EXERCISE AIM:
Find the line containing "ATOM 2 C CA" in the records below. Copy exactly that line and each one after it, ending at the line containing "ATOM 9 N N .", and nothing more.

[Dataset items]
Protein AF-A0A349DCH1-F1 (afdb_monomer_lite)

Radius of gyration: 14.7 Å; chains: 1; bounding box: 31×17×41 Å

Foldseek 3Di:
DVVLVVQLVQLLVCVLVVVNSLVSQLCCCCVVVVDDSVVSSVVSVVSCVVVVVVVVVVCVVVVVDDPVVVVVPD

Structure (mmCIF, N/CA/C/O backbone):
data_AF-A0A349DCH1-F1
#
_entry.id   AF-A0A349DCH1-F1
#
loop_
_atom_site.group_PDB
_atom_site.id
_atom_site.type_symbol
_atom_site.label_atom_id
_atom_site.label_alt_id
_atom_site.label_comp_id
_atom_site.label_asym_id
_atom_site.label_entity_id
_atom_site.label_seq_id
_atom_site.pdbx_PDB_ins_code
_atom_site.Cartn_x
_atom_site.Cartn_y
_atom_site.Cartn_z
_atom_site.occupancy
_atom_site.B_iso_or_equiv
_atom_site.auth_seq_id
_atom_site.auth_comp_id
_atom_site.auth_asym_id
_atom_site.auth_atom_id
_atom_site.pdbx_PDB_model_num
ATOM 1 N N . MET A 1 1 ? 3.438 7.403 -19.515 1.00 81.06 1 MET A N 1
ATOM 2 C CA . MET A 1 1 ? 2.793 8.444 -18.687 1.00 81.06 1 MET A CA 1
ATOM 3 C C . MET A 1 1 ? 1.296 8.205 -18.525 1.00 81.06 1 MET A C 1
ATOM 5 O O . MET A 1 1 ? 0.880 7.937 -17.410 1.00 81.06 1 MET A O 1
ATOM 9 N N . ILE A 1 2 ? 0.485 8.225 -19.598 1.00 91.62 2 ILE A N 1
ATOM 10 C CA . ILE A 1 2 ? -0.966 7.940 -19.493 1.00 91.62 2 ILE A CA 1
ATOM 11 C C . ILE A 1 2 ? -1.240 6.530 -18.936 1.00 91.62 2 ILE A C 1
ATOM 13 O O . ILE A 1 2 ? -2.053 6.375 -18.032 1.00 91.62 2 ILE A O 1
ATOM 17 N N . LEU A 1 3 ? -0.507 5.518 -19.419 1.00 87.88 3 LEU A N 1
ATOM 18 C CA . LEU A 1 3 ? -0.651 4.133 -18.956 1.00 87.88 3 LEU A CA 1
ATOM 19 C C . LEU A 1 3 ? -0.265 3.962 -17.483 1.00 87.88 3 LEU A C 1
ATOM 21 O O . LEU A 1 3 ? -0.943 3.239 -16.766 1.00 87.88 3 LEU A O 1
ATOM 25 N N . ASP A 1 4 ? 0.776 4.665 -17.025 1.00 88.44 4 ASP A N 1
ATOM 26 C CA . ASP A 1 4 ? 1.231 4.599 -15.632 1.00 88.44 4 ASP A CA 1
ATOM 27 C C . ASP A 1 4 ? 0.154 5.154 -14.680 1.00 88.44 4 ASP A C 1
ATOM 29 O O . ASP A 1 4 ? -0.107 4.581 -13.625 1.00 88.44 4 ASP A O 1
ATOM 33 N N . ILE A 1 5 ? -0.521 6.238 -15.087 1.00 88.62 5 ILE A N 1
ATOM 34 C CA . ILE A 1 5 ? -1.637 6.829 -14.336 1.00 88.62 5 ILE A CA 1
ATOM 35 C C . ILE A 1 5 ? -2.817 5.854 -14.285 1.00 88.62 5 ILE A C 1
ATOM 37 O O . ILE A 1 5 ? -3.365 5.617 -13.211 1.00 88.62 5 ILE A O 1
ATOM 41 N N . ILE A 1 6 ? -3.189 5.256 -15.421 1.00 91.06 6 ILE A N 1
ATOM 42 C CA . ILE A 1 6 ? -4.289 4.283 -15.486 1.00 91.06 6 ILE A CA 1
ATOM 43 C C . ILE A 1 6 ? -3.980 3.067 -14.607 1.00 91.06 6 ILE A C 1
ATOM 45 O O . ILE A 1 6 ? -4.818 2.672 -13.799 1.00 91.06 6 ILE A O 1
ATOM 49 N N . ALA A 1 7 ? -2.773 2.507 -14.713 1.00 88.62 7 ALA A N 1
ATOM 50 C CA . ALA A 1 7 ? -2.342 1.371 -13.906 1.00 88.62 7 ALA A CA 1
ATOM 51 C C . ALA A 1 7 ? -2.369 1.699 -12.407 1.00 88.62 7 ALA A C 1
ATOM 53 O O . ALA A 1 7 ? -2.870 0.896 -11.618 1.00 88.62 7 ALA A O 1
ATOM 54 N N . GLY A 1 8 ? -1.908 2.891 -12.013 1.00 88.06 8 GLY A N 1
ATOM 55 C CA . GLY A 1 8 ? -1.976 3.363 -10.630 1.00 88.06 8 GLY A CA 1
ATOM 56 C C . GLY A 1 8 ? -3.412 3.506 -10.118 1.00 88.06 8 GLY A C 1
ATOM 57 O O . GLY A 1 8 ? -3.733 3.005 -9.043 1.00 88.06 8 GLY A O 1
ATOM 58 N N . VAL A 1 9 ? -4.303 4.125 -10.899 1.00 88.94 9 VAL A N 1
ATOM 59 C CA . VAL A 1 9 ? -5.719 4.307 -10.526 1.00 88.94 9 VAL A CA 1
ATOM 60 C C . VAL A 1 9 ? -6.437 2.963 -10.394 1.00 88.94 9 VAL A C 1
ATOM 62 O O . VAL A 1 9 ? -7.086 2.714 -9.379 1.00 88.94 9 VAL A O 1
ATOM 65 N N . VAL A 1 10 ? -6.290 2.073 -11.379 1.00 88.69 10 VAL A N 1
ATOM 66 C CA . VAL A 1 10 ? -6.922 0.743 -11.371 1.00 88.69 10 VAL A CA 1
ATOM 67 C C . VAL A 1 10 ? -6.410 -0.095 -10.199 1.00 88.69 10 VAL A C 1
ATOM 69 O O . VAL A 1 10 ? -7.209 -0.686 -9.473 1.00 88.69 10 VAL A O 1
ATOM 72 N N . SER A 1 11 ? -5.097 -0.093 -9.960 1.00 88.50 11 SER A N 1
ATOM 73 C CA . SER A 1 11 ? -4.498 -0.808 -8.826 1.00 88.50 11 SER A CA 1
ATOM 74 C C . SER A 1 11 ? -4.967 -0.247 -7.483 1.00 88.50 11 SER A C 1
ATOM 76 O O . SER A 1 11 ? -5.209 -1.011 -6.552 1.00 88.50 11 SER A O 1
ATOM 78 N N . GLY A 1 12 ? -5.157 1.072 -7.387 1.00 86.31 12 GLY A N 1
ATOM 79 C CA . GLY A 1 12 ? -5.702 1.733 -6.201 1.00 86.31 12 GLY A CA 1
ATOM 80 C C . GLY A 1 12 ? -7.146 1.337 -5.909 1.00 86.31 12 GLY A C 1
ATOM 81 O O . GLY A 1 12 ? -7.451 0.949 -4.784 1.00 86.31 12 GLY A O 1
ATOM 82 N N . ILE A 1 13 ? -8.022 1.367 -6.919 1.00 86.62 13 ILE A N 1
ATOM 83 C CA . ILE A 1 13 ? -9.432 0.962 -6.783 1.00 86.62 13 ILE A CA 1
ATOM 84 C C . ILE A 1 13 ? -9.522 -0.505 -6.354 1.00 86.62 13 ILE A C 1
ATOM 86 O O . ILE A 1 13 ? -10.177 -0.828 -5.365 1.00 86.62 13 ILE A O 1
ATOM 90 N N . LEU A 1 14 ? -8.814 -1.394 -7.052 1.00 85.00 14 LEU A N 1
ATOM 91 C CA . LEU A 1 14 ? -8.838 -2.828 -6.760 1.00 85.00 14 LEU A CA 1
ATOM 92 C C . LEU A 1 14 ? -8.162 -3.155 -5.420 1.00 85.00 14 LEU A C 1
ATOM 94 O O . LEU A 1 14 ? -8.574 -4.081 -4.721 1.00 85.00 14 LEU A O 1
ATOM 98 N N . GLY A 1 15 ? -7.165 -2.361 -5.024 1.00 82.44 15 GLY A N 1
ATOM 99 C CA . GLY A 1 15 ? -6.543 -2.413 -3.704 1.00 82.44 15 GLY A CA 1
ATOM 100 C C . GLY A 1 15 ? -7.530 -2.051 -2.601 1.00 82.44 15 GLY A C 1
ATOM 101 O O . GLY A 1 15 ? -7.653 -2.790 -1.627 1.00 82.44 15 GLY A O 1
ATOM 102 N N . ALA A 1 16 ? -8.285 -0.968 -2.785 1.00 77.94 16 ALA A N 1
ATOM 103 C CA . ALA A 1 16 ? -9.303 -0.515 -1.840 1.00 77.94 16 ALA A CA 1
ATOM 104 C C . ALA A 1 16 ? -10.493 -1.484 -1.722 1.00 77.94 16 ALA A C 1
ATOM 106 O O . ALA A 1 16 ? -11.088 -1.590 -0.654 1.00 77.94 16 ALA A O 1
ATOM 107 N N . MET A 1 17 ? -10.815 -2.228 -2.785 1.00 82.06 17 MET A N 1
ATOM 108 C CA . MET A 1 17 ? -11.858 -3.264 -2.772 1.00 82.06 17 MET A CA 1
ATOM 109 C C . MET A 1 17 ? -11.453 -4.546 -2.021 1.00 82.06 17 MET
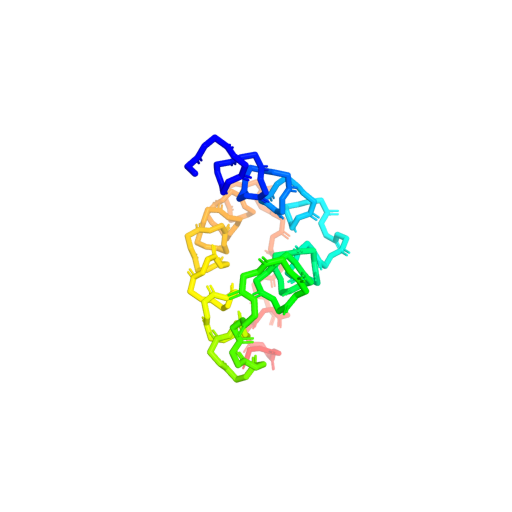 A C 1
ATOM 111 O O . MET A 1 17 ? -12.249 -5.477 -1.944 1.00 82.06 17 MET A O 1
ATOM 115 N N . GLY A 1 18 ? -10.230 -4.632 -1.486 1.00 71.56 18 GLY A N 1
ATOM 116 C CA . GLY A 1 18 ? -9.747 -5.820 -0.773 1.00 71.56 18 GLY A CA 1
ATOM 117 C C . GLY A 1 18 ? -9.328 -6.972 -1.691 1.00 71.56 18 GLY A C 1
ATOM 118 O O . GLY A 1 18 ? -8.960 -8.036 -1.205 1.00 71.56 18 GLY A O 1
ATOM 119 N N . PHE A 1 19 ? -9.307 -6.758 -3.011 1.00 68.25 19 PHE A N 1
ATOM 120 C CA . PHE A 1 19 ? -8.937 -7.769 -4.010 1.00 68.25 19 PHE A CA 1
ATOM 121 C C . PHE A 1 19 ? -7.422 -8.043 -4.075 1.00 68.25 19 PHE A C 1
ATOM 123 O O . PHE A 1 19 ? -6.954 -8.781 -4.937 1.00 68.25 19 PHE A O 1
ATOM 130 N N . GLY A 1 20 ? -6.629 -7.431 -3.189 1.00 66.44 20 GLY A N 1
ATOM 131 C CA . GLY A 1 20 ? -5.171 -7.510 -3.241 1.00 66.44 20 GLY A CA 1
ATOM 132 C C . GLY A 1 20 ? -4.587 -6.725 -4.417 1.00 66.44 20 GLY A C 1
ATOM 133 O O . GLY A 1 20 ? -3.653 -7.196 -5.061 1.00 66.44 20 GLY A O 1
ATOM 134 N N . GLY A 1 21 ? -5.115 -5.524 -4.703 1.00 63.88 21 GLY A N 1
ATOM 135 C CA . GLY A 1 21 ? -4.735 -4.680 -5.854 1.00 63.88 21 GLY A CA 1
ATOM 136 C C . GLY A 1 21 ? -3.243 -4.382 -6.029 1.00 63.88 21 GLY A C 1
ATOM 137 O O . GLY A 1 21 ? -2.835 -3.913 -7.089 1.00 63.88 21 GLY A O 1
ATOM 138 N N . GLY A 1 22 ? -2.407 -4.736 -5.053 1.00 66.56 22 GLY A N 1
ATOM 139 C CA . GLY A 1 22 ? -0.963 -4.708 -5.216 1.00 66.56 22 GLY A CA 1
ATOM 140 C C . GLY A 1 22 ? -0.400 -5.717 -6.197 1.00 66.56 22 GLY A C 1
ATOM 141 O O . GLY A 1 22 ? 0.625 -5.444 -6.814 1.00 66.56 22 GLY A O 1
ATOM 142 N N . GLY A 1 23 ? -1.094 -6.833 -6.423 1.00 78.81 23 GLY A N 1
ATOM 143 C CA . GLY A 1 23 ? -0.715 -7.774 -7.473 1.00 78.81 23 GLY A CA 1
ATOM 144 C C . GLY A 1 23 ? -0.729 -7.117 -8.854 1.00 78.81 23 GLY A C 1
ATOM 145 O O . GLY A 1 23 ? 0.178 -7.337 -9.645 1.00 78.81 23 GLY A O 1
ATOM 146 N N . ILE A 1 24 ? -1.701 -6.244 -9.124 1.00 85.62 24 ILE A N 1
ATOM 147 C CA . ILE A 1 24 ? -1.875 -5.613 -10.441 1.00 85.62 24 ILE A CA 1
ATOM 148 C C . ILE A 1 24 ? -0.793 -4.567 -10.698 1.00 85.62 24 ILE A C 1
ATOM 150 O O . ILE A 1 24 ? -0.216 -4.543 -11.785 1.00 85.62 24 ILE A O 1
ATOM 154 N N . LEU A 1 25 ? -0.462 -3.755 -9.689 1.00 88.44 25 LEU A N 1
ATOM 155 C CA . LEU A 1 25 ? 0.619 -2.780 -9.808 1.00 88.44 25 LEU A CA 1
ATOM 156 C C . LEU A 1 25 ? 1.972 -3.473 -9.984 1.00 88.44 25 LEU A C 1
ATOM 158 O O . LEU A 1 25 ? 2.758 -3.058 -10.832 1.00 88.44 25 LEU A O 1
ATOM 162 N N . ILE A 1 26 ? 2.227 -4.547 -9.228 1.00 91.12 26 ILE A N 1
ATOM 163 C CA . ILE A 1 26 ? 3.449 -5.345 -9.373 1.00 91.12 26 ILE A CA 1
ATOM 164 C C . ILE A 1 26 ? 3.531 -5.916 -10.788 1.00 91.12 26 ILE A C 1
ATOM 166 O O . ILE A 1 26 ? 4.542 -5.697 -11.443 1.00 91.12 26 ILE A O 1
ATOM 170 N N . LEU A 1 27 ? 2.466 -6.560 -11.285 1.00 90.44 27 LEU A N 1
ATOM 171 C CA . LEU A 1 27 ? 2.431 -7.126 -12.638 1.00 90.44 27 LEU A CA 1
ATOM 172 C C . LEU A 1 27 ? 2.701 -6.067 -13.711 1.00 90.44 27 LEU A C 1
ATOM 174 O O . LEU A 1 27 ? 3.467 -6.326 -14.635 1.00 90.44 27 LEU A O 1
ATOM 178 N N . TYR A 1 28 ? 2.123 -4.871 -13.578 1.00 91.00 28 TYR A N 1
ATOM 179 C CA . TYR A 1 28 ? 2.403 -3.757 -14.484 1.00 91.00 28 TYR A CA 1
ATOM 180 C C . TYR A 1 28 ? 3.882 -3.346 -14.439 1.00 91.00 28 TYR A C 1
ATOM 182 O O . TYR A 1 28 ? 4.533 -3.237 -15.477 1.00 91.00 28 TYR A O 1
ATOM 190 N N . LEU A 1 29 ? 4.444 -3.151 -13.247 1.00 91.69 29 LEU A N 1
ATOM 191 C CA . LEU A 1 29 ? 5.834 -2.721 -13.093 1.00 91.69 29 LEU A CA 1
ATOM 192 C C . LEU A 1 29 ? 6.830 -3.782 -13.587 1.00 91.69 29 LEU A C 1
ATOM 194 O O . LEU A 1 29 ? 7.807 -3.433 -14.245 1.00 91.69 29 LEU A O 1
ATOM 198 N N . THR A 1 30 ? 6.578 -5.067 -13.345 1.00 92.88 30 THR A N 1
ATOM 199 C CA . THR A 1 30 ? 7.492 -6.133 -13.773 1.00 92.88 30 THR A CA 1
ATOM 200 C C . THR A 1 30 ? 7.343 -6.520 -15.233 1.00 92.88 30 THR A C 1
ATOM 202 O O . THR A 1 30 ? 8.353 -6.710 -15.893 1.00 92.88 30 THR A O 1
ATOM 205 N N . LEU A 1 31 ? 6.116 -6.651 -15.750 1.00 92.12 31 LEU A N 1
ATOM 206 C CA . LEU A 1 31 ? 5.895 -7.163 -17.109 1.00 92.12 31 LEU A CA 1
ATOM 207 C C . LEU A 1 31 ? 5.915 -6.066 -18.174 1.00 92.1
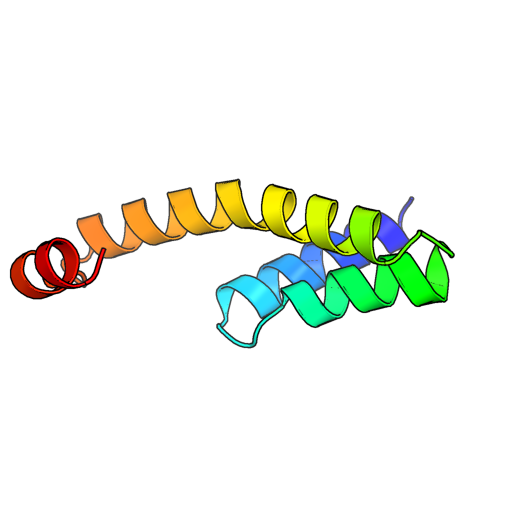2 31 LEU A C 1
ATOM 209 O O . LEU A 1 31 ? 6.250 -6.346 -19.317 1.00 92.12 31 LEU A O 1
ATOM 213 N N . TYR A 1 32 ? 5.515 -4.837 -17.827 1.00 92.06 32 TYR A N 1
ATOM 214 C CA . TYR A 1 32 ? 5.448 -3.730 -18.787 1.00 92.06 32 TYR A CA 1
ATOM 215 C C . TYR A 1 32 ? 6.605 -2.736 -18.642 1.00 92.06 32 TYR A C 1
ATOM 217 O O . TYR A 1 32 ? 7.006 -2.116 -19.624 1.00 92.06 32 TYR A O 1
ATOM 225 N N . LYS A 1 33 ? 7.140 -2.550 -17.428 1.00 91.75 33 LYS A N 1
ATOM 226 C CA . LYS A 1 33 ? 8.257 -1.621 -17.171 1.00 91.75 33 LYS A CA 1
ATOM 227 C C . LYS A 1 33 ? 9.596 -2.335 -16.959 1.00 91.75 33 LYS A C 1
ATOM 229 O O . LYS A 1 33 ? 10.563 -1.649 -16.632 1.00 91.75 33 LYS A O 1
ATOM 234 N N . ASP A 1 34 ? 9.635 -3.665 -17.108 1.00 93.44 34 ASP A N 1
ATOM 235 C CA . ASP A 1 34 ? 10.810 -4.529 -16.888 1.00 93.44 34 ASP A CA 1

REPLY:
ATOM 2 C CA . MET A 1 1 ? 2.793 8.444 -18.687 1.00 81.06 1 MET A CA 1
ATOM 3 C C . MET A 1 1 ? 1.296 8.205 -18.525 1.00 81.06 1 MET A C 1
ATOM 5 O O . MET A 1 1 ? 0.880 7.937 -17.410 1.00 81.06 1 MET A O 1
ATOM 9 N N . ILE A 1 2 ? 0.485 8.225 -19.598 1.00 91.62 2 ILE A N 1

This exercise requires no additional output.